La polémica volvió a poner en el ojo del huracán a las corporaciones de seguridad en Tabasco. Esta vez, se trata de policías señalados directamente por ciudadanos, quienes aseguran haber sido víctimas de extorsión, abuso de autoridad, robo y amenazas.
Lo más grave es que al día de hoy los señalados siguen impunes. A ninguno, el gobierno estatal ha ofrecido una disculpa o justicia, solo la promesa de siempre: “vamos a investigar”.
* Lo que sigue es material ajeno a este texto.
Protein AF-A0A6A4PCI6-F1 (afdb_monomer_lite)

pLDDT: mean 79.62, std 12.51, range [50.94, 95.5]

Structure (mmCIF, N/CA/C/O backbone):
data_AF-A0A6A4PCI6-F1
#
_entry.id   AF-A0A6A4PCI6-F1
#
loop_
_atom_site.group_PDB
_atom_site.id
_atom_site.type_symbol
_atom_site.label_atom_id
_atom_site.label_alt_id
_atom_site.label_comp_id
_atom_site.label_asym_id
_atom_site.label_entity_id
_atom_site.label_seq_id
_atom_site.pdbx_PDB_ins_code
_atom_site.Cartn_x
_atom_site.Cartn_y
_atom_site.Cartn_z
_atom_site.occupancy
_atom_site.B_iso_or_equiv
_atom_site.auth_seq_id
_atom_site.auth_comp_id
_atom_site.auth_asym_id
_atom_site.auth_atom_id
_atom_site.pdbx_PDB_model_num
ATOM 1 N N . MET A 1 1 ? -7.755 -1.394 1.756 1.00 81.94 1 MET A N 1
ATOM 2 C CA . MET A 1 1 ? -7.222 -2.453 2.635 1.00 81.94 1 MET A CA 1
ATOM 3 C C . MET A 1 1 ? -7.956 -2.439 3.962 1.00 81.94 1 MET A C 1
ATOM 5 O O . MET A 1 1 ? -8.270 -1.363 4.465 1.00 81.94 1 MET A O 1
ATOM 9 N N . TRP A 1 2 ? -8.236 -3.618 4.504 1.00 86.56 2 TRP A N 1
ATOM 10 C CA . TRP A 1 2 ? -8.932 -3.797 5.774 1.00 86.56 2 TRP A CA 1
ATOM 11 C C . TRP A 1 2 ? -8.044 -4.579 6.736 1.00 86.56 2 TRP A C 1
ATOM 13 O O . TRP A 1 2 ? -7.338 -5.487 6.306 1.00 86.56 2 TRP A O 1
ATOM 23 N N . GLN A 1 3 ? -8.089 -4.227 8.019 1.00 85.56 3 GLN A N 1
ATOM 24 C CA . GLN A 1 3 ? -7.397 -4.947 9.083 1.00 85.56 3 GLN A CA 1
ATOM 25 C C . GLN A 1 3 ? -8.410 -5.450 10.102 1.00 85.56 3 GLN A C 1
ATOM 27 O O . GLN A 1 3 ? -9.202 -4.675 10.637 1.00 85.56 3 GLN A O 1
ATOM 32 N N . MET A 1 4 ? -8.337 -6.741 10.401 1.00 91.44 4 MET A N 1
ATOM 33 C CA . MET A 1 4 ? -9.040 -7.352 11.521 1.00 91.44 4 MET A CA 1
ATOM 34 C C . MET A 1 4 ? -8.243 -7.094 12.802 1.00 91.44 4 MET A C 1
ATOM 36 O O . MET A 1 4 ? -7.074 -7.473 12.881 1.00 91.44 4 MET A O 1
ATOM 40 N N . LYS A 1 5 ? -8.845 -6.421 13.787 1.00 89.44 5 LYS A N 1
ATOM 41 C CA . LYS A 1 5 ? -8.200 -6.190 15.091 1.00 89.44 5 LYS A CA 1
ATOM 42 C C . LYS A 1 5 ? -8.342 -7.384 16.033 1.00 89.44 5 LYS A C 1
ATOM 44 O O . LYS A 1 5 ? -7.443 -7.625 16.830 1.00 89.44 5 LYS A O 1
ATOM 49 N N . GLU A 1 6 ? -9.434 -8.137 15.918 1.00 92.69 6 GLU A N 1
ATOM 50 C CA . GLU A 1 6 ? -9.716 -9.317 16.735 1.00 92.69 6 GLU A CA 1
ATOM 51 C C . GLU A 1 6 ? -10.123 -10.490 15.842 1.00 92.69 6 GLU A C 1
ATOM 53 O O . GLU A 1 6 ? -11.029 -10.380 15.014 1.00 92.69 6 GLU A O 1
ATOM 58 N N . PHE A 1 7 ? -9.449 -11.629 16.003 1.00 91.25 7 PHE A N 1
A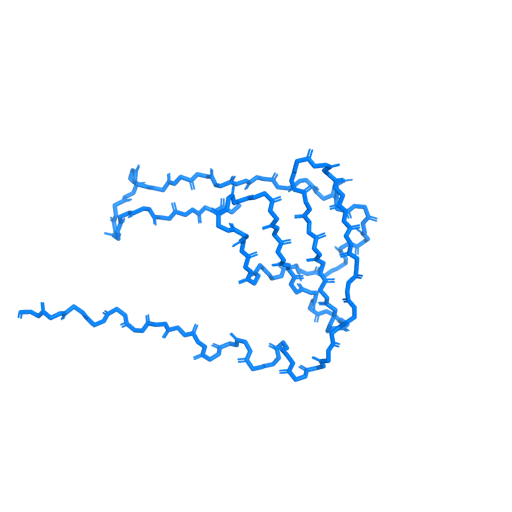TOM 59 C CA . PHE A 1 7 ? -9.655 -12.788 15.140 1.00 91.25 7 PHE A CA 1
ATOM 60 C C . PHE A 1 7 ? -11.102 -13.296 15.196 1.00 91.25 7 PHE A C 1
ATOM 62 O O . PHE A 1 7 ? -11.614 -13.635 16.260 1.00 91.25 7 PHE A O 1
ATOM 69 N N . GLY A 1 8 ? -11.753 -13.371 14.033 1.00 91.44 8 GLY A N 1
ATOM 70 C CA . GLY A 1 8 ? -13.117 -13.889 13.892 1.00 91.44 8 GLY A CA 1
ATOM 71 C C . GLY A 1 8 ? -14.232 -12.927 14.319 1.00 91.44 8 GLY A C 1
ATOM 72 O O . GLY A 1 8 ? -15.400 -13.301 14.242 1.00 91.44 8 GLY A O 1
ATOM 73 N N . VAL A 1 9 ? -13.914 -11.695 14.734 1.00 95.44 9 VAL A N 1
ATOM 74 C CA . VAL A 1 9 ? -14.915 -10.703 15.155 1.00 95.44 9 VAL A CA 1
ATOM 75 C C . VAL A 1 9 ? -15.212 -9.743 14.005 1.00 95.44 9 VAL A C 1
ATOM 77 O O . VAL A 1 9 ? -14.389 -8.893 13.666 1.00 95.44 9 VAL A O 1
ATOM 80 N N . GLU A 1 10 ? -16.409 -9.842 13.421 1.00 94.25 10 GLU A N 1
ATOM 81 C CA . GLU A 1 10 ? -16.834 -9.021 12.274 1.00 94.25 10 GLU A CA 1
ATOM 82 C C . GLU A 1 10 ? -16.762 -7.511 12.562 1.00 94.25 10 GLU A C 1
ATOM 84 O O . GLU A 1 10 ? -16.254 -6.734 11.759 1.00 94.25 10 GLU A O 1
ATOM 89 N N . SER A 1 11 ? -17.186 -7.079 13.749 1.00 95.50 11 SER A N 1
ATOM 90 C CA . SER A 1 11 ? -17.151 -5.662 14.129 1.00 95.50 11 SER A CA 1
ATOM 91 C C . SER A 1 11 ? -15.741 -5.118 14.384 1.00 95.50 11 SER A C 1
ATOM 93 O O . SER A 1 11 ? -15.586 -3.916 14.579 1.00 95.50 11 SER A O 1
ATOM 95 N N . SER A 1 12 ? -14.717 -5.977 14.417 1.00 94.19 12 SER A N 1
ATOM 96 C CA . SER A 1 12 ? -13.326 -5.567 14.646 1.00 94.19 12 SER A CA 1
ATOM 97 C C . SER A 1 12 ? -12.600 -5.153 13.362 1.00 94.19 12 SER A C 1
ATOM 99 O O . SER A 1 12 ? -11.479 -4.636 13.422 1.00 94.19 12 SER A O 1
ATOM 101 N N . TRP A 1 13 ? -13.212 -5.380 12.195 1.00 94.44 13 TRP A N 1
ATOM 102 C CA . TRP A 1 13 ? -12.641 -4.972 10.921 1.00 94.44 13 TRP A CA 1
ATOM 103 C C . TRP A 1 13 ? -12.647 -3.452 10.805 1.00 94.44 13 TRP A C 1
ATOM 105 O O . TRP A 1 13 ? -13.688 -2.802 10.828 1.00 94.44 13 TRP A O 1
ATOM 115 N N . THR A 1 14 ? -11.460 -2.877 10.653 1.00 91.44 14 THR A N 1
ATOM 116 C CA . THR A 1 14 ? -11.280 -1.444 10.427 1.00 91.44 14 THR A CA 1
ATOM 117 C C . THR A 1 14 ? -10.667 -1.226 9.055 1.00 91.44 14 THR A C 1
ATOM 119 O O . THR A 1 14 ? -9.723 -1.914 8.654 1.00 91.44 14 THR A O 1
ATOM 122 N N . GLN A 1 15 ? -11.203 -0.258 8.320 1.00 88.06 15 GLN A N 1
ATOM 123 C CA . GLN A 1 15 ? -10.634 0.146 7.047 1.00 88.06 15 GLN A CA 1
ATOM 124 C C . GLN A 1 15 ? -9.360 0.953 7.290 1.00 88.06 15 GLN A C 1
ATOM 126 O O . GLN A 1 15 ? -9.409 2.000 7.929 1.00 88.06 15 GLN A O 1
ATOM 131 N N . LEU A 1 16 ? -8.226 0.476 6.773 1.00 83.25 16 LEU A N 1
ATOM 132 C CA . LEU A 1 16 ? -6.953 1.188 6.899 1.00 83.25 16 LEU A CA 1
ATOM 133 C C . LEU A 1 16 ? -6.849 2.322 5.878 1.00 83.25 16 LEU A C 1
ATOM 135 O O . LEU A 1 16 ? -6.472 3.437 6.219 1.00 83.25 16 LEU A O 1
ATOM 139 N N . PHE A 1 17 ? -7.189 2.035 4.620 1.00 81.75 17 PHE A N 1
ATOM 140 C CA . PHE A 1 17 ? -7.145 3.009 3.530 1.00 81.75 17 PHE A CA 1
ATOM 141 C C . PHE A 1 17 ? -7.893 2.520 2.287 1.00 81.75 17 PHE A C 1
ATOM 143 O O . PHE A 1 17 ? -8.097 1.316 2.081 1.00 81.75 17 PHE A O 1
ATOM 150 N N . ILE A 1 18 ? -8.250 3.479 1.433 1.00 85.38 18 ILE A N 1
ATOM 151 C CA . ILE A 1 18 ? -8.711 3.291 0.055 1.00 85.38 18 ILE A CA 1
ATOM 152 C C . ILE A 1 18 ? -7.755 4.080 -0.829 1.00 85.38 18 ILE A C 1
ATOM 154 O O . ILE A 1 18 ? -7.506 5.253 -0.556 1.00 85.38 18 ILE A O 1
ATOM 158 N N . ILE A 1 19 ? -7.241 3.451 -1.880 1.00 81.62 19 ILE A N 1
ATOM 159 C CA . ILE A 1 19 ? -6.464 4.137 -2.909 1.00 81.62 19 ILE A CA 1
ATOM 160 C C . ILE A 1 19 ? -7.315 4.136 -4.172 1.00 81.62 19 ILE A C 1
ATOM 162 O O . ILE A 1 19 ? -7.861 3.102 -4.545 1.00 81.62 19 ILE A O 1
ATOM 166 N N . SER A 1 20 ? -7.472 5.310 -4.775 1.00 82.88 20 SER A N 1
ATOM 167 C CA . SER A 1 20 ? -8.059 5.445 -6.106 1.00 82.88 20 SER A CA 1
ATOM 168 C C . SER A 1 20 ? -6.961 5.233 -7.139 1.00 82.88 20 SER A C 1
ATOM 170 O O . SER A 1 20 ? -5.875 5.790 -6.971 1.00 82.88 20 SER A O 1
ATOM 172 N N . ASP A 1 21 ? -7.250 4.519 -8.225 1.00 78.00 21 ASP A N 1
ATOM 173 C CA . ASP A 1 21 ? -6.292 4.287 -9.317 1.00 78.00 21 ASP A CA 1
ATOM 174 C C . ASP A 1 21 ? -5.714 5.603 -9.861 1.00 78.00 21 ASP A C 1
ATOM 176 O O . ASP A 1 21 ? -4.526 5.711 -10.150 1.00 78.00 21 ASP A O 1
ATOM 180 N N . GLN A 1 22 ? -6.523 6.668 -9.870 1.00 80.75 22 GLN A N 1
ATOM 181 C CA . GLN A 1 22 ? -6.110 8.013 -10.289 1.00 80.75 22 GLN A CA 1
ATOM 182 C C . GLN A 1 22 ? -4.969 8.598 -9.441 1.00 80.75 22 GLN A C 1
ATOM 184 O O . GLN A 1 22 ? -4.234 9.466 -9.907 1.00 80.75 22 GLN A O 1
ATOM 189 N N . HIS A 1 23 ? -4.826 8.165 -8.188 1.00 82.75 23 HIS A N 1
ATOM 190 C CA . HIS A 1 23 ? -3.773 8.648 -7.296 1.00 82.75 23 HIS A CA 1
ATOM 191 C C . HIS A 1 23 ? -2.455 7.905 -7.472 1.00 82.75 23 HIS A C 1
ATOM 193 O O . HIS A 1 23 ? -1.415 8.435 -7.075 1.00 82.75 23 HIS A O 1
ATOM 199 N N . LEU A 1 24 ? -2.488 6.708 -8.061 1.00 79.38 24 LEU A N 1
ATOM 200 C CA . LEU A 1 24 ? -1.298 5.886 -8.225 1.00 79.38 24 LEU A CA 1
ATOM 201 C C . LEU A 1 24 ? -0.359 6.457 -9.295 1.00 79.38 24 LEU A C 1
ATOM 203 O O . LEU A 1 24 ? 0.835 6.197 -9.232 1.00 79.38 24 LEU A O 1
ATOM 207 N N . GLN A 1 25 ? -0.854 7.319 -10.198 1.00 75.69 25 GLN A N 1
ATOM 208 C CA . GLN A 1 25 ? -0.045 8.049 -11.197 1.00 75.69 25 GLN A CA 1
ATOM 209 C C . GLN A 1 25 ? 0.874 7.140 -12.041 1.00 75.69 25 GLN A C 1
ATOM 211 O O . GLN A 1 25 ? 1.803 7.616 -12.690 1.00 75.69 25 GLN A O 1
ATOM 216 N N . VAL A 1 26 ? 0.593 5.840 -12.040 1.00 74.25 26 VAL A N 1
ATOM 217 C CA . VAL A 1 26 ? 1.235 4.785 -12.814 1.00 74.25 26 VAL A CA 1
ATOM 218 C C . VAL A 1 26 ? 0.123 4.028 -13.517 1.00 74.25 26 VAL A C 1
ATOM 220 O O . VAL A 1 26 ? -0.980 3.923 -12.974 1.00 74.25 26 VAL A O 1
ATOM 223 N N . ASP A 1 27 ? 0.392 3.550 -14.727 1.00 74.19 27 ASP A N 1
ATOM 224 C CA . ASP A 1 27 ? -0.568 2.696 -15.416 1.00 74.19 27 ASP A CA 1
ATOM 225 C C . ASP A 1 27 ? -0.577 1.339 -14.715 1.00 74.19 27 ASP A C 1
ATOM 227 O O . ASP A 1 27 ? 0.469 0.708 -14.552 1.00 74.19 27 ASP A O 1
ATOM 231 N N . ILE A 1 28 ? -1.738 0.939 -14.207 1.00 71.50 28 ILE A N 1
ATOM 232 C CA . ILE A 1 28 ? -1.904 -0.319 -13.478 1.00 71.50 28 ILE A CA 1
ATOM 233 C C . ILE A 1 28 ? -2.615 -1.268 -14.424 1.00 71.50 28 ILE A C 1
ATOM 235 O O . ILE A 1 28 ? -3.805 -1.545 -14.289 1.00 71.50 28 ILE A O 1
ATOM 239 N N . ASP A 1 29 ? -1.863 -1.753 -15.406 1.00 75.69 29 ASP A N 1
ATOM 240 C CA . ASP A 1 29 ? -2.345 -2.790 -16.318 1.00 75.69 29 ASP A CA 1
ATOM 241 C C . ASP A 1 29 ? -2.458 -4.153 -15.612 1.00 75.69 29 ASP A C 1
ATOM 243 O O . ASP A 1 29 ? -3.158 -5.053 -16.082 1.00 75.69 29 ASP A O 1
ATOM 247 N N . HIS A 1 30 ? -1.808 -4.299 -14.450 1.00 75.62 30 HIS A N 1
ATOM 248 C CA . HIS A 1 30 ? -1.717 -5.547 -13.704 1.00 75.62 30 HIS A CA 1
ATOM 249 C C . HIS A 1 30 ? -1.990 -5.354 -12.206 1.00 75.62 30 HIS A C 1
ATOM 251 O O . HIS A 1 30 ? -1.662 -4.307 -11.647 1.00 75.62 30 HIS A O 1
ATOM 257 N N . PRO A 1 31 ? -2.568 -6.355 -11.514 1.00 78.44 31 PRO A N 1
ATOM 258 C CA . PRO A 1 31 ? -2.869 -6.255 -10.091 1.00 78.44 31 PRO A CA 1
ATOM 259 C C . PRO A 1 31 ? -1.640 -5.915 -9.244 1.00 78.44 31 PRO A C 1
ATOM 261 O O . PRO A 1 31 ? -0.558 -6.477 -9.431 1.00 78.44 31 PRO A O 1
ATOM 264 N N . LEU A 1 32 ? -1.846 -5.043 -8.259 1.00 84.50 32 LEU A N 1
ATOM 265 C CA . LEU A 1 32 ? -0.868 -4.735 -7.224 1.00 84.50 32 LEU A CA 1
ATOM 266 C C . LEU A 1 32 ? -1.097 -5.631 -6.008 1.00 84.50 32 LEU A C 1
ATOM 268 O O . LEU A 1 32 ? -2.214 -5.704 -5.487 1.00 84.50 32 LEU A O 1
ATOM 272 N N . ILE A 1 33 ? -0.036 -6.272 -5.522 1.00 84.75 33 ILE A N 1
ATOM 273 C CA . ILE A 1 33 ? -0.095 -7.103 -4.317 1.00 84.75 33 ILE A CA 1
ATOM 274 C C . ILE A 1 33 ? 0.476 -6.299 -3.148 1.00 84.75 33 ILE A C 1
ATOM 276 O O . ILE A 1 33 ? 1.656 -5.954 -3.172 1.00 84.75 33 ILE A O 1
ATOM 280 N N . PRO A 1 34 ? -0.314 -5.973 -2.113 1.00 85.25 34 PRO A N 1
ATOM 281 C CA . PRO A 1 34 ? 0.219 -5.304 -0.937 1.00 85.25 34 PRO A CA 1
ATOM 282 C C . PRO A 1 34 ? 1.187 -6.211 -0.179 1.00 85.25 34 PRO A C 1
ATOM 284 O O . PRO A 1 34 ? 0.820 -7.313 0.213 1.00 85.25 34 PRO A O 1
ATOM 287 N N . LEU A 1 35 ? 2.404 -5.716 0.049 1.00 84.69 35 LEU A N 1
ATOM 288 C CA . LEU A 1 35 ? 3.457 -6.434 0.768 1.00 84.69 35 LEU A CA 1
ATOM 289 C C . LEU A 1 35 ? 3.530 -5.997 2.227 1.00 84.69 35 LEU A C 1
ATOM 291 O O . LEU A 1 35 ? 3.533 -6.824 3.133 1.00 84.69 35 LEU A O 1
ATOM 295 N N . PHE A 1 36 ? 3.594 -4.685 2.466 1.00 83.75 36 PHE A N 1
ATOM 296 C CA . PHE A 1 36 ? 3.665 -4.154 3.821 1.00 83.75 36 PHE A CA 1
ATOM 297 C C . PHE A 1 36 ? 3.099 -2.741 3.929 1.00 83.75 36 PHE A C 1
ATOM 299 O O . PHE A 1 36 ? 3.006 -1.991 2.955 1.00 83.75 36 PHE A O 1
ATOM 306 N N . THR A 1 37 ? 2.766 -2.370 5.160 1.00 86.94 37 THR A N 1
ATOM 307 C CA . THR A 1 37 ? 2.437 -1.002 5.560 1.00 86.94 37 THR A CA 1
ATOM 308 C C . THR A 1 37 ? 3.378 -0.578 6.679 1.00 86.94 37 THR A C 1
ATOM 310 O O . THR A 1 37 ? 3.675 -1.389 7.557 1.00 86.94 37 THR A O 1
ATOM 313 N N . SER A 1 38 ? 3.850 0.667 6.677 1.00 87.69 38 SER A N 1
ATOM 314 C CA . SER A 1 38 ? 4.631 1.196 7.799 1.00 87.69 38 SER A CA 1
ATOM 315 C C . SER A 1 38 ? 3.820 1.155 9.099 1.00 87.69 38 SER A C 1
ATOM 317 O O . SER A 1 38 ? 2.592 1.164 9.075 1.00 87.69 38 SER A O 1
ATOM 319 N N . GLU A 1 39 ? 4.494 1.147 10.251 1.00 83.75 39 GLU A N 1
ATOM 320 C CA . GLU A 1 39 ? 3.841 1.071 11.570 1.00 83.75 39 GLU A CA 1
ATOM 321 C C . GLU A 1 39 ? 2.817 2.197 11.798 1.00 83.75 39 GLU A C 1
ATOM 323 O O . GLU A 1 39 ? 1.743 1.981 12.356 1.00 83.75 39 GLU A O 1
ATOM 328 N N . ASN A 1 40 ? 3.118 3.400 11.305 1.00 85.38 40 ASN A N 1
ATOM 329 C CA . ASN A 1 40 ? 2.210 4.547 11.352 1.00 85.38 40 ASN A CA 1
ATOM 330 C C . ASN A 1 40 ? 1.108 4.519 10.274 1.00 85.38 40 ASN A C 1
ATOM 332 O O . ASN A 1 40 ? 0.260 5.406 10.259 1.00 85.38 40 ASN A O 1
ATOM 336 N N . GLY A 1 41 ? 1.134 3.539 9.368 1.00 83.56 41 GLY A N 1
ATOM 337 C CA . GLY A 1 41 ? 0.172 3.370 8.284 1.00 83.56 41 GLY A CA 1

Policías de Tabasco acusado de extorsión
Tres ciudadanos, Adrián, Daniel y Arturo, decidieron vencer el miedo y denunciar públicamente lo ocurrido. Lo hicieron recurriendo a los medios de comunicación, como un último esfuerzo para buscar justicia.
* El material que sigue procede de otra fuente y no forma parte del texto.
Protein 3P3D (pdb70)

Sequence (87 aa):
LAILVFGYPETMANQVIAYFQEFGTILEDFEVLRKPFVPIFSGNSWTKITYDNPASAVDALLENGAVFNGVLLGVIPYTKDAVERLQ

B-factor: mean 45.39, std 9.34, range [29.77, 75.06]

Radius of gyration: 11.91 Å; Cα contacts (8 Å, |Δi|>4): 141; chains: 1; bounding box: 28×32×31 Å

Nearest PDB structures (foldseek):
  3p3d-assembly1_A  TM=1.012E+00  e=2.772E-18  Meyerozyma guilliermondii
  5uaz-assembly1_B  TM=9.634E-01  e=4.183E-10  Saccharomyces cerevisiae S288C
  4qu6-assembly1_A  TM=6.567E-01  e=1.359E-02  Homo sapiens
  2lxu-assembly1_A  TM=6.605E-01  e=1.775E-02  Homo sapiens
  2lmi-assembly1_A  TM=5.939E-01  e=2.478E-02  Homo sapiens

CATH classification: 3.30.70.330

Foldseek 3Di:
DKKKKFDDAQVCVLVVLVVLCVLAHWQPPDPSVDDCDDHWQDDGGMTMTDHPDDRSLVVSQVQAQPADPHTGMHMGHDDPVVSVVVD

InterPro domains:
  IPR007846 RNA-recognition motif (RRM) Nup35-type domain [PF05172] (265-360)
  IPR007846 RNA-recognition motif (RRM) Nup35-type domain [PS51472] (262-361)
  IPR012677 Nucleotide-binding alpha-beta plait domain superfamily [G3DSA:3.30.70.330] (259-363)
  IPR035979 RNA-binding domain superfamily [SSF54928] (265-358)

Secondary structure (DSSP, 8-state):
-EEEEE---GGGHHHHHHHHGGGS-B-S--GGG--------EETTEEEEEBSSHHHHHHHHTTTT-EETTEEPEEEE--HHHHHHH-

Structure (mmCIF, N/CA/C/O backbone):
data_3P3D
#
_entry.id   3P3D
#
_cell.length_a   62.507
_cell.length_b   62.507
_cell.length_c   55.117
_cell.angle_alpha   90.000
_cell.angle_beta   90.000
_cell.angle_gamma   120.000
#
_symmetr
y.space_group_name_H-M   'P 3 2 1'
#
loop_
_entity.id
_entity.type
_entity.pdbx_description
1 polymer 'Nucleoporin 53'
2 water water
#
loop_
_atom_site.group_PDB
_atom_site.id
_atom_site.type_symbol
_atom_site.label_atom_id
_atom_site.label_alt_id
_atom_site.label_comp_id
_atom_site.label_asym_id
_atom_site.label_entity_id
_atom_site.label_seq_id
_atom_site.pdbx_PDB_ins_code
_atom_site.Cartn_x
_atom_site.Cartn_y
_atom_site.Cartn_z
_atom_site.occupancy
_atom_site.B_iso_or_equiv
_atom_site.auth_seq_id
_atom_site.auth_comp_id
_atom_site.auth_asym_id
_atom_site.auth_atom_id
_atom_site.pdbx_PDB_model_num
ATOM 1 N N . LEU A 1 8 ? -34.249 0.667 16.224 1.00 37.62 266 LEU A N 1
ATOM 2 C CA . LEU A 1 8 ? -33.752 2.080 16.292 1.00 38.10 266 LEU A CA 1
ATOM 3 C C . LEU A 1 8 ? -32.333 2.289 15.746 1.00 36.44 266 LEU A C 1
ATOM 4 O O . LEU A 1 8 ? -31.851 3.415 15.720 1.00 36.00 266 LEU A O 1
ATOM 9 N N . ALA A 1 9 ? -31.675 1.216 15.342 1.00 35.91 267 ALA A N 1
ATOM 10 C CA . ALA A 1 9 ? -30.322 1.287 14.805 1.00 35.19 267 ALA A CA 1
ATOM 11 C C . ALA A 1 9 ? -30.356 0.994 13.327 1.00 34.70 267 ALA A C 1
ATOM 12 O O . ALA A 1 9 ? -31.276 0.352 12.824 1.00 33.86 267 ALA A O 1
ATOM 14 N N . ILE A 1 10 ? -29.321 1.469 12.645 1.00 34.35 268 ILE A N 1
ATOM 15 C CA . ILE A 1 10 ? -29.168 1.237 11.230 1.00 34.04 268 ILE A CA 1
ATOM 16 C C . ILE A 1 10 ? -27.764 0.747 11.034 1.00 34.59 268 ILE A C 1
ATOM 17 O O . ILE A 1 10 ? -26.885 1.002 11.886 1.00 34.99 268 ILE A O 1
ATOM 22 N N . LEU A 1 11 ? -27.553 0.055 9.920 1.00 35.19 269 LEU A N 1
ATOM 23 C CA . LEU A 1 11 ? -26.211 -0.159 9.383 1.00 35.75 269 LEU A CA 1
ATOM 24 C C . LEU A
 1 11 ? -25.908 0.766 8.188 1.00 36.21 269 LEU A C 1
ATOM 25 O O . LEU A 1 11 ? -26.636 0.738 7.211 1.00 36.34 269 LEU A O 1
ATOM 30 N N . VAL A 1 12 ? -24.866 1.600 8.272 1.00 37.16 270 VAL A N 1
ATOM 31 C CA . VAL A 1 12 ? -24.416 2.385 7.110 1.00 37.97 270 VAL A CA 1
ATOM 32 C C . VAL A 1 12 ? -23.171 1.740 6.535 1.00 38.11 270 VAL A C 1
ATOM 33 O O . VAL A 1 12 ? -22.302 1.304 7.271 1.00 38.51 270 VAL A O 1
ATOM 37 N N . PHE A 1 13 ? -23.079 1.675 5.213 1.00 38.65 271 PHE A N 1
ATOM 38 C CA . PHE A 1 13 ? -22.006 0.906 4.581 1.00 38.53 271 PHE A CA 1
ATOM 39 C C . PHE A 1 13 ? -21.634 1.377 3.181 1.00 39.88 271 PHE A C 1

El temor a represalias mantuvo a los denunciantes en silencio. Sin embargo, el hartazgo fue mayor luego de ver que las mismas autoridades no estaban interesadas en investigar.
Aseguran que los policías señalados utilizaron su placa y uniforme para intimidar, exigiendo dinero y amenazando con consecuencias legales fabricadas.
A pesar de la gravedad de los hechos, hasta el momento no hay uniformados detenidos, suspendidos ni investigados públicamente. Tampoco ha habido un pronunciamiento oficial directo hacia las víctimas.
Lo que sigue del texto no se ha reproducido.